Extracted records
+===+

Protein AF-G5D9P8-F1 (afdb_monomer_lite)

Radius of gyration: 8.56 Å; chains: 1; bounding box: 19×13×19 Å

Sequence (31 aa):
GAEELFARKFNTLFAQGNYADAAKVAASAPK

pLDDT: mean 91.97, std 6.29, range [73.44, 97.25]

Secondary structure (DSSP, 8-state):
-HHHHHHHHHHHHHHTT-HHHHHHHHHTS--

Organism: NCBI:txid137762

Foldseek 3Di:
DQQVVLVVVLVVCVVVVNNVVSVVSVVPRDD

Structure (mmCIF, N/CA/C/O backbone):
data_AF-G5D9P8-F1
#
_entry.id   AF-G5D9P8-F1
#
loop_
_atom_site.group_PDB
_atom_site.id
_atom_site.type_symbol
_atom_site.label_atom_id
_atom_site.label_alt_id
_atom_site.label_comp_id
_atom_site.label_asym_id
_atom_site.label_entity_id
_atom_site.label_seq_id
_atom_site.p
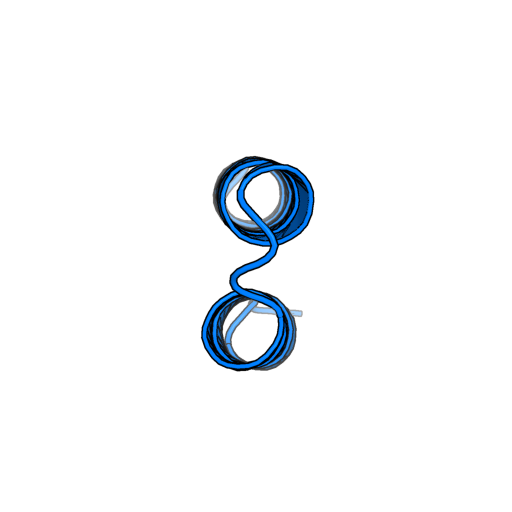dbx_PDB_ins_code
_atom_site.Cartn_x
_atom_site.Cartn_y
_atom_site.Cartn_z
_atom_site.occupancy
_atom_site.B_iso_or_equiv
_atom_site.auth_seq_id
_atom_site.auth_comp_id
_atom_site.auth_asym_id
_atom_site.auth_atom_id
_atom_site.pdbx_PDB_model_num
ATOM 1 N N . GLY A 1 1 ? 12.159 6.155 -10.592 1.00 73.44 1 GLY A N 1
ATOM 2 C CA . GLY A 1 1 ? 11.809 5.177 -11.652 1.00 73.44 1 GLY A CA 1
ATOM 3 C C . GLY A 1 1 ? 10.349 4.775 -11.532 1.00 73.44 1 GLY A C 1
ATOM 4 O O . GLY A 1 1 ? 9.708 5.196 -10.575 1.00 73.44 1 GLY A O 1
ATOM 5 N N . ALA A 1 2 ? 9.806 3.987 -12.467 1.00 79.56 2 ALA A N 1
ATOM 6 C CA . ALA A 1 2 ? 8.417 3.513 -12.375 1.00 79.56 2 ALA A CA 1
ATOM 7 C C . ALA A 1 2 ? 8.154 2.757 -11.056 1.00 79.56 2 ALA A C 1
ATOM 9 O O . ALA A 1 2 ? 7.114 2.957 -10.438 1.00 79.56 2 ALA A O 1
ATOM 10 N N . GLU A 1 3 ? 9.135 1.999 -10.561 1.00 84.19 3 GLU A N 1
ATOM 11 C CA . GLU A 1 3 ? 9.094 1.280 -9.276 1.00 84.19 3 GLU A CA 1
ATOM 12 C C . GLU A 1 3 ? 8.771 2.195 -8.081 1.00 84.19 3 GLU A C 1
ATOM 14 O O . GLU A 1 3 ? 7.947 1.861 -7.232 1.00 84.19 3 GLU A O 1
ATOM 19 N N . GLU A 1 4 ? 9.346 3.399 -8.046 1.00 88.94 4 GLU A N 1
ATOM 20 C CA . GLU A 1 4 ? 9.130 4.367 -6.963 1.00 88.94 4 GLU A CA 1
ATOM 21 C C . GLU A 1 4 ? 7.713 4.961 -6.990 1.00 88.94 4 GLU A C 1
ATOM 23 O O . GLU A 1 4 ? 7.119 5.241 -5.947 1.00 88.94 4 GLU A O 1
ATOM 28 N N . LEU A 1 5 ? 7.121 5.083 -8.182 1.00 91.19 5 LEU A N 1
ATOM 29 C CA . LEU A 1 5 ? 5.722 5.480 -8.358 1.00 91.19 5 LEU A CA 1
ATOM 30 C C . LEU A 1 5 ? 4.763 4.420 -7.797 1.00 91.19 5 LEU A C 1
ATOM 32 O O . LEU A 1 5 ? 3.817 4.769 -7.084 1.00 91.19 5 LEU A O 1
ATOM 36 N N . PHE A 1 6 ? 5.020 3.136 -8.066 1.00 93.50 6 PHE A N 1
ATOM 37 C CA . PHE A 1 6 ? 4.225
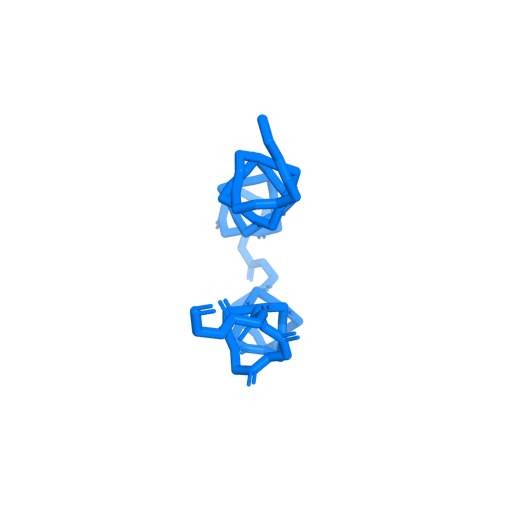 2.037 -7.509 1.00 93.50 6 PHE A CA 1
ATOM 38 C C . PHE A 1 6 ? 4.408 1.924 -5.994 1.00 93.50 6 PHE A C 1
ATOM 40 O O . PHE A 1 6 ? 3.412 1.834 -5.274 1.00 93.50 6 PHE A O 1
ATOM 47 N N . ALA A 1 7 ? 5.641 2.030 -5.494 1.00 93.25 7 ALA A N 1
ATOM 48 C CA . ALA A 1 7 ? 5.933 2.007 -4.063 1.00 93.25 7 ALA A CA 1
ATOM 49 C C . ALA A 1 7 ? 5.249 3.164 -3.317 1.00 93.25 7 ALA A C 1
ATOM 51 O O . ALA A 1 7 ? 4.625 2.954 -2.274 1.00 93.25 7 ALA A O 1
ATOM 52 N N . ARG A 1 8 ? 5.289 4.385 -3.864 1.00 94.81 8 ARG A N 1
ATOM 53 C CA . ARG A 1 8 ? 4.606 5.547 -3.276 1.00 94.81 8 ARG A CA 1
ATOM 54 C C . ARG A 1 8 ? 3.090 5.362 -3.248 1.00 94.81 8 ARG A C 1
ATOM 56 O O . ARG A 1 8 ? 2.446 5.678 -2.244 1.00 94.81 8 ARG A O 1
ATOM 63 N N . LYS A 1 9 ? 2.511 4.843 -4.334 1.00 94.38 9 LYS A N 1
ATOM 64 C CA . LYS A 1 9 ? 1.065 4.608 -4.438 1.00 94.38 9 LYS A CA 1
ATOM 65 C C . LYS A 1 9 ? 0.605 3.483 -3.508 1.00 94.38 9 LYS A C 1
ATOM 67 O O . LYS A 1 9 ? -0.406 3.652 -2.831 1.00 94.38 9 LYS A O 1
ATOM 72 N N . PHE A 1 10 ? 1.372 2.397 -3.409 1.00 96.25 10 PHE A N 1
ATOM 73 C CA . PHE A 1 10 ? 1.158 1.336 -2.426 1.00 96.25 10 PHE A CA 1
ATOM 74 C C . PHE A 1 10 ? 1.138 1.905 -1.007 1.00 96.25 10 PHE A C 1
ATOM 76 O O . PHE A 1 10 ? 0.138 1.751 -0.316 1.00 96.25 10 PHE A O 1
ATOM 83 N N . ASN A 1 11 ? 2.194 2.622 -0.602 1.00 95.88 11 ASN A N 1
ATOM 84 C CA . ASN A 1 11 ? 2.302 3.186 0.748 1.00 95.88 11 ASN A CA 1
ATOM 85 C C . ASN A 1 11 ? 1.133 4.122 1.071 1.00 95.88 11 ASN A C 1
ATOM 87 O O . ASN A 1 11 ? 0.582 4.075 2.165 1.00 95.88 11 ASN A O 1
ATOM 91 N N . THR A 1 12 ? 0.712 4.930 0.097 1.00 96.81 12 THR A N 1
ATOM 92 C CA . THR A 1 12 ? -0.431 5.839 0.246 1.00 96.81 12 THR A CA 1
ATOM 93 C C . THR A 1 12 ? -1.738 5.079 0.491 1.00 96.81 12 THR A C 1
ATOM 95 O O . THR A 1 12 ? -2.481 5.420 1.409 1.00 96.81 12 THR A O 1
ATOM 98 N N . LEU A 1 13 ? -2.017 4.042 -0.305 1.00 96.56 13 LEU A N 1
ATOM 99 C CA . LEU A 1 13 ? -3.223 3.217 -0.164 1.00 96.56 13 LEU A CA 1
ATOM 100 C C . LEU A 1 13 ? -3.193 2.391 1.126 1.00 96.56 13 LEU A C 1
ATOM 102 O O . LEU A 1 13 ? -4.204 2.275 1.813 1.00 96.56 13 LEU A O 1
ATOM 106 N N . PHE A 1 14 ? -2.023 1.864 1.480 1.00 96.19 14 PHE A N 1
ATOM 107 C CA . PHE A 1 14 ? -1.820 1.063 2.680 1.00 96.19 14 PHE A CA 1
ATOM 108 C C . PHE A 1 14 ? -2.009 1.894 3.955 1.00 96.19 14
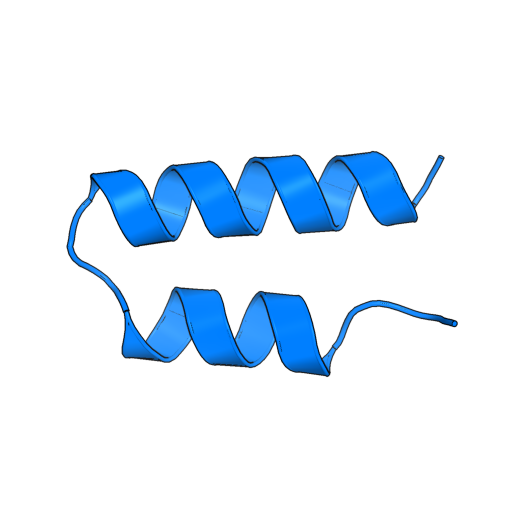 PHE A C 1
ATOM 110 O O . PHE A 1 14 ? -2.701 1.461 4.873 1.00 96.19 14 PHE A O 1
ATOM 117 N N . ALA A 1 15 ? -1.474 3.120 3.988 1.00 97.25 15 ALA A N 1
ATOM 118 C CA . ALA A 1 15 ? -1.656 4.054 5.100 1.00 97.25 15 ALA A CA 1
ATOM 119 C C . ALA A 1 15 ? -3.118 4.503 5.278 1.00 97.25 15 ALA A C 1
ATOM 121 O O . ALA A 1 15 ? -3.539 4.787 6.395 1.00 97.25 15 ALA A O 1
ATOM 122 N N . GLN A 1 16 ? -3.908 4.526 4.201 1.00 96.56 16 GLN A N 1
ATOM 123 C CA . GLN A 1 16 ? -5.349 4.808 4.249 1.00 96.56 16 GLN A CA 1
ATOM 124 C C . GLN A 1 16 ? -6.194 3.599 4.686 1.00 96.56 16 GLN A C 1
ATOM 126 O O . GLN A 1 16 ? -7.417 3.696 4.739 1.00 96.56 16 GLN A O 1
ATOM 131 N N . GLY A 1 17 ? -5.570 2.451 4.971 1.00 96.44 17 GLY A N 1
ATOM 132 
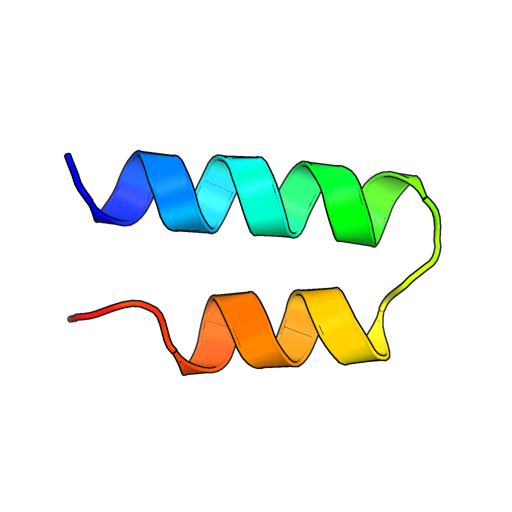C CA . GLY A 1 17 ? -6.271 1.206 5.291 1.00 96.44 17 GLY A CA 1
ATOM 133 C C . GLY A 1 17 ? -6.890 0.517 4.073 1.00 96.44 17 GLY A C 1
ATOM 134 O O . GLY A 1 17 ? -7.629 -0.455 4.216 1.00 96.44 17 GLY A O 1
ATOM 135 N N . ASN A 1 18 ? -6.588 0.988 2.859 1.00 96.94 18 ASN A N 1
ATOM 136 C CA . ASN A 1 18 ? -7.167 0.466 1.629 1.00 96.94 18 ASN A CA 1
ATOM 137 C C . ASN A 1 18 ? -6.311 -0.678 1.058 1.00 96.94 18 ASN A C 1
ATOM 139 O O . ASN A 1 18 ? -5.687 -0.581 -0.005 1.00 96.94 18 ASN A O 1
ATOM 143 N N . TYR A 1 19 ? -6.239 -1.772 1.818 1.00 95.06 19 TYR A N 1
ATOM 144 C CA . TYR A 1 
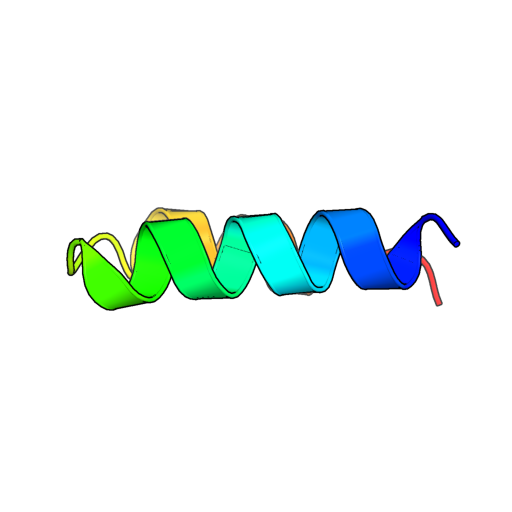19 ? -5.296 -2.871 1.584 1.00 95.06 19 TYR A CA 1
ATOM 145 C C . TYR A 1 19 ? -5.536 -3.619 0.268 1.00 95.06 19 TYR A C 1
ATOM 147 O O . TYR A 1 19 ? -4.579 -4.030 -0.388 1.00 95.06 19 TYR A O 1
ATOM 155 N N . ALA A 1 20 ? -6.797 -3.768 -0.147 1.00 96.56 20 ALA A N 1
ATOM 156 C CA . ALA A 1 20 ? -7.146 -4.465 -1.383 1.00 96.56 20 ALA A CA 1
ATOM 157 C C . ALA A 1 20 ? -6.594 -3.741 -2.621 1.00 96.56 20 ALA A C 1
ATOM 159 O O . ALA A 1 20 ? -6.043 -4.373 -3.523 1.00 96.56 20 ALA A O 1
ATOM 160 N N . ASP A
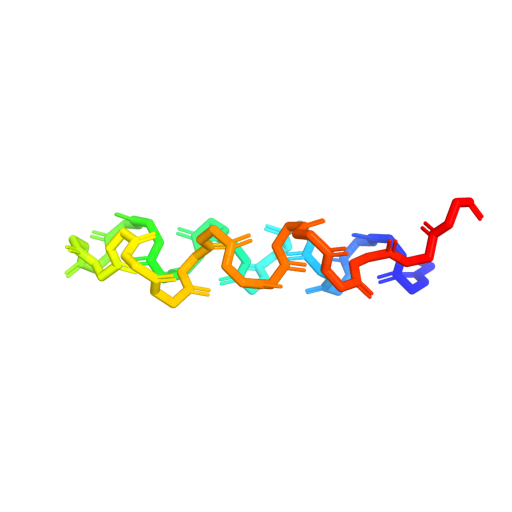 1 21 ? -6.691 -2.412 -2.655 1.00 94.75 21 ASP A N 1
ATOM 161 C CA . ASP A 1 21 ? -6.145 -1.624 -3.758 1.00 94.75 21 ASP A CA 1
ATOM 162 C C . ASP A 1 21 ? -4.626 -1.477 -3.662 1.00 94.75 21 ASP A C 1
ATOM 164 O O . ASP A 1 21 ? -3.949 -1.513 -4.691 1.00 94.75 21 ASP A O 1
ATOM 168 N N . ALA A 1 22 ? -4.066 -1.394 -2.449 1.00 95.69 22 ALA A N 1
ATOM 169 C CA . ALA A 1 22 ? -2.618 -1.429 -2.255 1.00 95.69 22 ALA A CA 1
ATOM 170 C C . ALA A 1 22 ? -2.015 -2.716 -2.853 1.00 95.69 22 ALA A C 1
ATOM 172 O O . ALA A 1 22 ? -1.067 -2.649 -3.637 1.00 95.69 22 ALA A O 1
ATOM 173 N N . ALA A 1 23 ? -2.618 -3.876 -2.578 1.00 95.44 23 ALA A N 1
ATOM 174 C CA . ALA A 1 23 ? -2.174 -5.159 -3.120 1.00 95.44 23 ALA A CA 1
ATOM 175 C C . ALA A 1 23 ? -2.199 -5.195 -4.659 1.00 95.44 23 ALA A C 1
ATOM 177 O O . ALA A 1 23 ? -1.242 -5.659 -5.278 1.00 95.44 23 ALA A O 1
ATOM 178 N N . LYS A 1 24 ? -3.244 -4.646 -5.294 1.00 95.12 24 LYS A N 1
ATOM 179 C CA . LYS A 1 24 ? -3.315 -4.550 -6.765 1.00 95.12 24 LYS A CA 1
ATOM 180 C C . LYS A 1 24 ? -2.186 -3.702 -7.343 1.00 95.12 24 LYS A C 1
ATOM 182 O O . LYS A 1 24 ? -1.625 -4.059 -8.378 1.00 95.12 24 LYS A O 1
ATOM 187 N N . VAL A 1 25 ? -1.855 -2.586 -6.692 1.00 93.12 25 VAL A N 1
ATOM 188 C CA . VAL A 1 25 ? -0.759 -1.706 -7.122 1.00 93.12 25 VAL A CA 1
ATOM 189 C C . VAL A 1 25 ? 0.578 -2.431 -7.022 1.00 93.12 25 VAL A C 1
ATOM 191 O O . VAL A 1 25 ? 1.342 -2.392 -7.980 1.00 93.12 25 VAL A O 1
ATOM 194 N N . ALA A 1 26 ? 0.831 -3.141 -5.921 1.00 90.94 26 ALA A N 1
ATOM 195 C CA . ALA A 1 26 ? 2.043 -3.943 -5.770 1.00 90.94 26 ALA A CA 1
ATOM 196 C C . ALA A 1 26 ? 2.138 -5.061 -6.828 1.00 90.94 26 ALA A C 1
ATOM 198 O O . ALA A 1 26 ? 3.195 -5.254 -7.417 1.00 90.94 26 ALA A O 1
ATOM 199 N N . ALA A 1 27 ? 1.030 -5.747 -7.125 1.00 93.56 27 ALA A N 1
ATOM 200 C CA . ALA A 1 27 ? 0.986 -6.813 -8.131 1.00 93.56 27 ALA A CA 1
ATOM 201 C C . ALA A 1 27 ? 1.131 -6.310 -9.580 1.00 93.56 27 ALA A C 1
ATOM 203 O O . ALA A 1 27 ? 1.556 -7.063 -10.452 1.00 93.56 27 ALA A O 1
ATOM 204 N N . SER A 1 28 ? 0.769 -5.051 -9.839 1.00 90.56 28 SER A N 1
ATOM 205 C CA . SER A 1 28 ? 0.879 -4.421 -11.163 1.00 90.56 28 SER A CA 1
ATOM 206 C C . SER A 1 28 ? 2.224 -3.729 -11.386 1.00 90.56 28 SER A C 1
ATOM 208 O O . SER A 1 28 ? 2.446 -3.173 -12.463 1.00 90.56 28 SER A O 1
ATOM 210 N N . ALA A 1 29 ? 3.096 -3.705 -10.374 1.00 90.75 29 ALA A N 1
ATOM 211 C CA . ALA A 1 29 ? 4.410 -3.104 -10.505 1.00 90.75 29 ALA A CA 1
ATOM 212 C C . ALA A 1 29 ? 5.248 -3.914 -11.517 1.00 90.75 29 ALA A C 1
ATOM 214 O O . ALA A 1 29 ? 5.313 -5.143 -11.409 1.00 90.75 29 ALA A O 1
ATOM 215 N N . PRO A 1 30 ? 5.862 -3.259 -12.519 1.00 81.94 30 PRO A N 1
ATOM 216 C CA . PRO A 1 30 ? 6.763 -3.927 -13.449 1.00 81.94 30 PRO A CA 1
ATOM 217 C C . PRO A 1 30 ? 7.994 -4.462 -12.702 1.00 81.94 30 PRO A C 1
ATOM 219 O O . PRO A 1 30 ? 8.398 -3.886 -11.693 1.00 81.94 30 PRO A O 1
ATOM 222 N N . LYS A 1 31 ? 8.547 -5.577 -13.195 1.00 75.56 31 LYS A N 1
ATOM 223 C CA . LYS A 1 31 ? 9.793 -6.166 -12.682 1.00 75.56 31 LYS A CA 1
ATOM 224 C C . LYS A 1 31 ? 11.002 -5.294 -12.979 1.00 75.56 31 LYS A C 1
ATOM 226 O O . LYS A 1 31 ? 11.017 -4.691 -14.076 1.00 75.56 31 LYS A O 1
#

InterPro domains:
  IPR012331 Clathrin, heavy chain, linker [G3DSA:1.25.40.30] (1-31)
  IPR016024 Armadillo-type fold [SSF48371] (1-31)

+===+

- **WHAT IS REQUIRED**
Your answer must be the lines above from the one containing "ATOM 49 C C" to the one containing "ATOM 93 C C", both included, restated word for word.

- **EXERCISE RESULT**
ATOM 49 C C . ALA A 1 7 ? 5.249 3.164 -3.317 1.00 93.25 7 ALA A C 1
ATOM 51 O O . ALA A 1 7 ? 4.625 2.954 -2.274 1.00 93.25 7 ALA A O 1
ATOM 52 N N . ARG A 1 8 ? 5.289 4.385 -3.864 1.00 94.81 8 ARG A N 1
ATOM 53 C CA . ARG A 1 8 ? 4.606 5.547 -3.276 1.00 94.81 8 ARG A CA 1
ATOM 54 C C . ARG A 1 8 ? 3.090 5.362 -3.248 1.00 94.81 8 ARG A C 1
ATOM 56 O O . ARG A 1 8 ? 2.446 5.678 -2.244 1.00 94.81 8 ARG A O 1
ATOM 63 N N . LYS A 1 9 ? 2.511 4.843 -4.334 1.00 94.38 9 LYS A N 1
ATOM 64 C CA . LYS A 1 9 ? 1.065 4.608 -4.438 1.00 94.38 9 LYS A CA 1
ATOM 65 C C . LYS A 1 9 ? 0.605 3.483 -3.508 1.00 94.38 9 LYS A C 1
ATOM 67 O O . LYS A 1 9 ? -0.406 3.652 -2.831 1.00 94.38 9 LYS A O 1
ATOM 72 N N . PHE A 1 10 ? 1.372 2.397 -3.409 1.00 96.25 10 PHE A N 1
ATOM 73 C CA . PHE A 1 10 ? 1.158 1.336 -2.426 1.00 96.25 10 PHE A CA 1
ATOM 74 C C . PHE A 1 10 ? 1.138 1.905 -1.007 1.00 96.25 10 PHE A C 1
ATOM 76 O O . PHE A 1 10 ? 0.138 1.751 -0.316 1.00 96.25 10 PHE A O 1
ATOM 83 N N . ASN A 1 11 ? 2.194 2.622 -0.602 1.00 95.88 11 ASN A N 1
ATOM 84 C CA . ASN A 1 11 ? 2.302 3.186 0.748 1.00 95.88 11 ASN A CA 1
ATOM 85 C C . ASN A 1 11 ? 1.133 4.122 1.071 1.00 95.88 11 ASN A C 1
ATOM 87 O O . ASN A 1 11 ? 0.582 4.075 2.165 1.00 95.88 11 ASN A O 1
ATOM 91 N N . THR A 1 12 ? 0.712 4.930 0.097 1.00 96.81 12 THR A N 1
ATOM 92 C CA . THR A 1 12 ? -0.431 5.839 0.246 1.00 96.81 12 THR A CA 1
ATOM 93 C C . THR A 1 12 ? -1.738 5.079 0.491 1.00 96.81 12 THR A C 1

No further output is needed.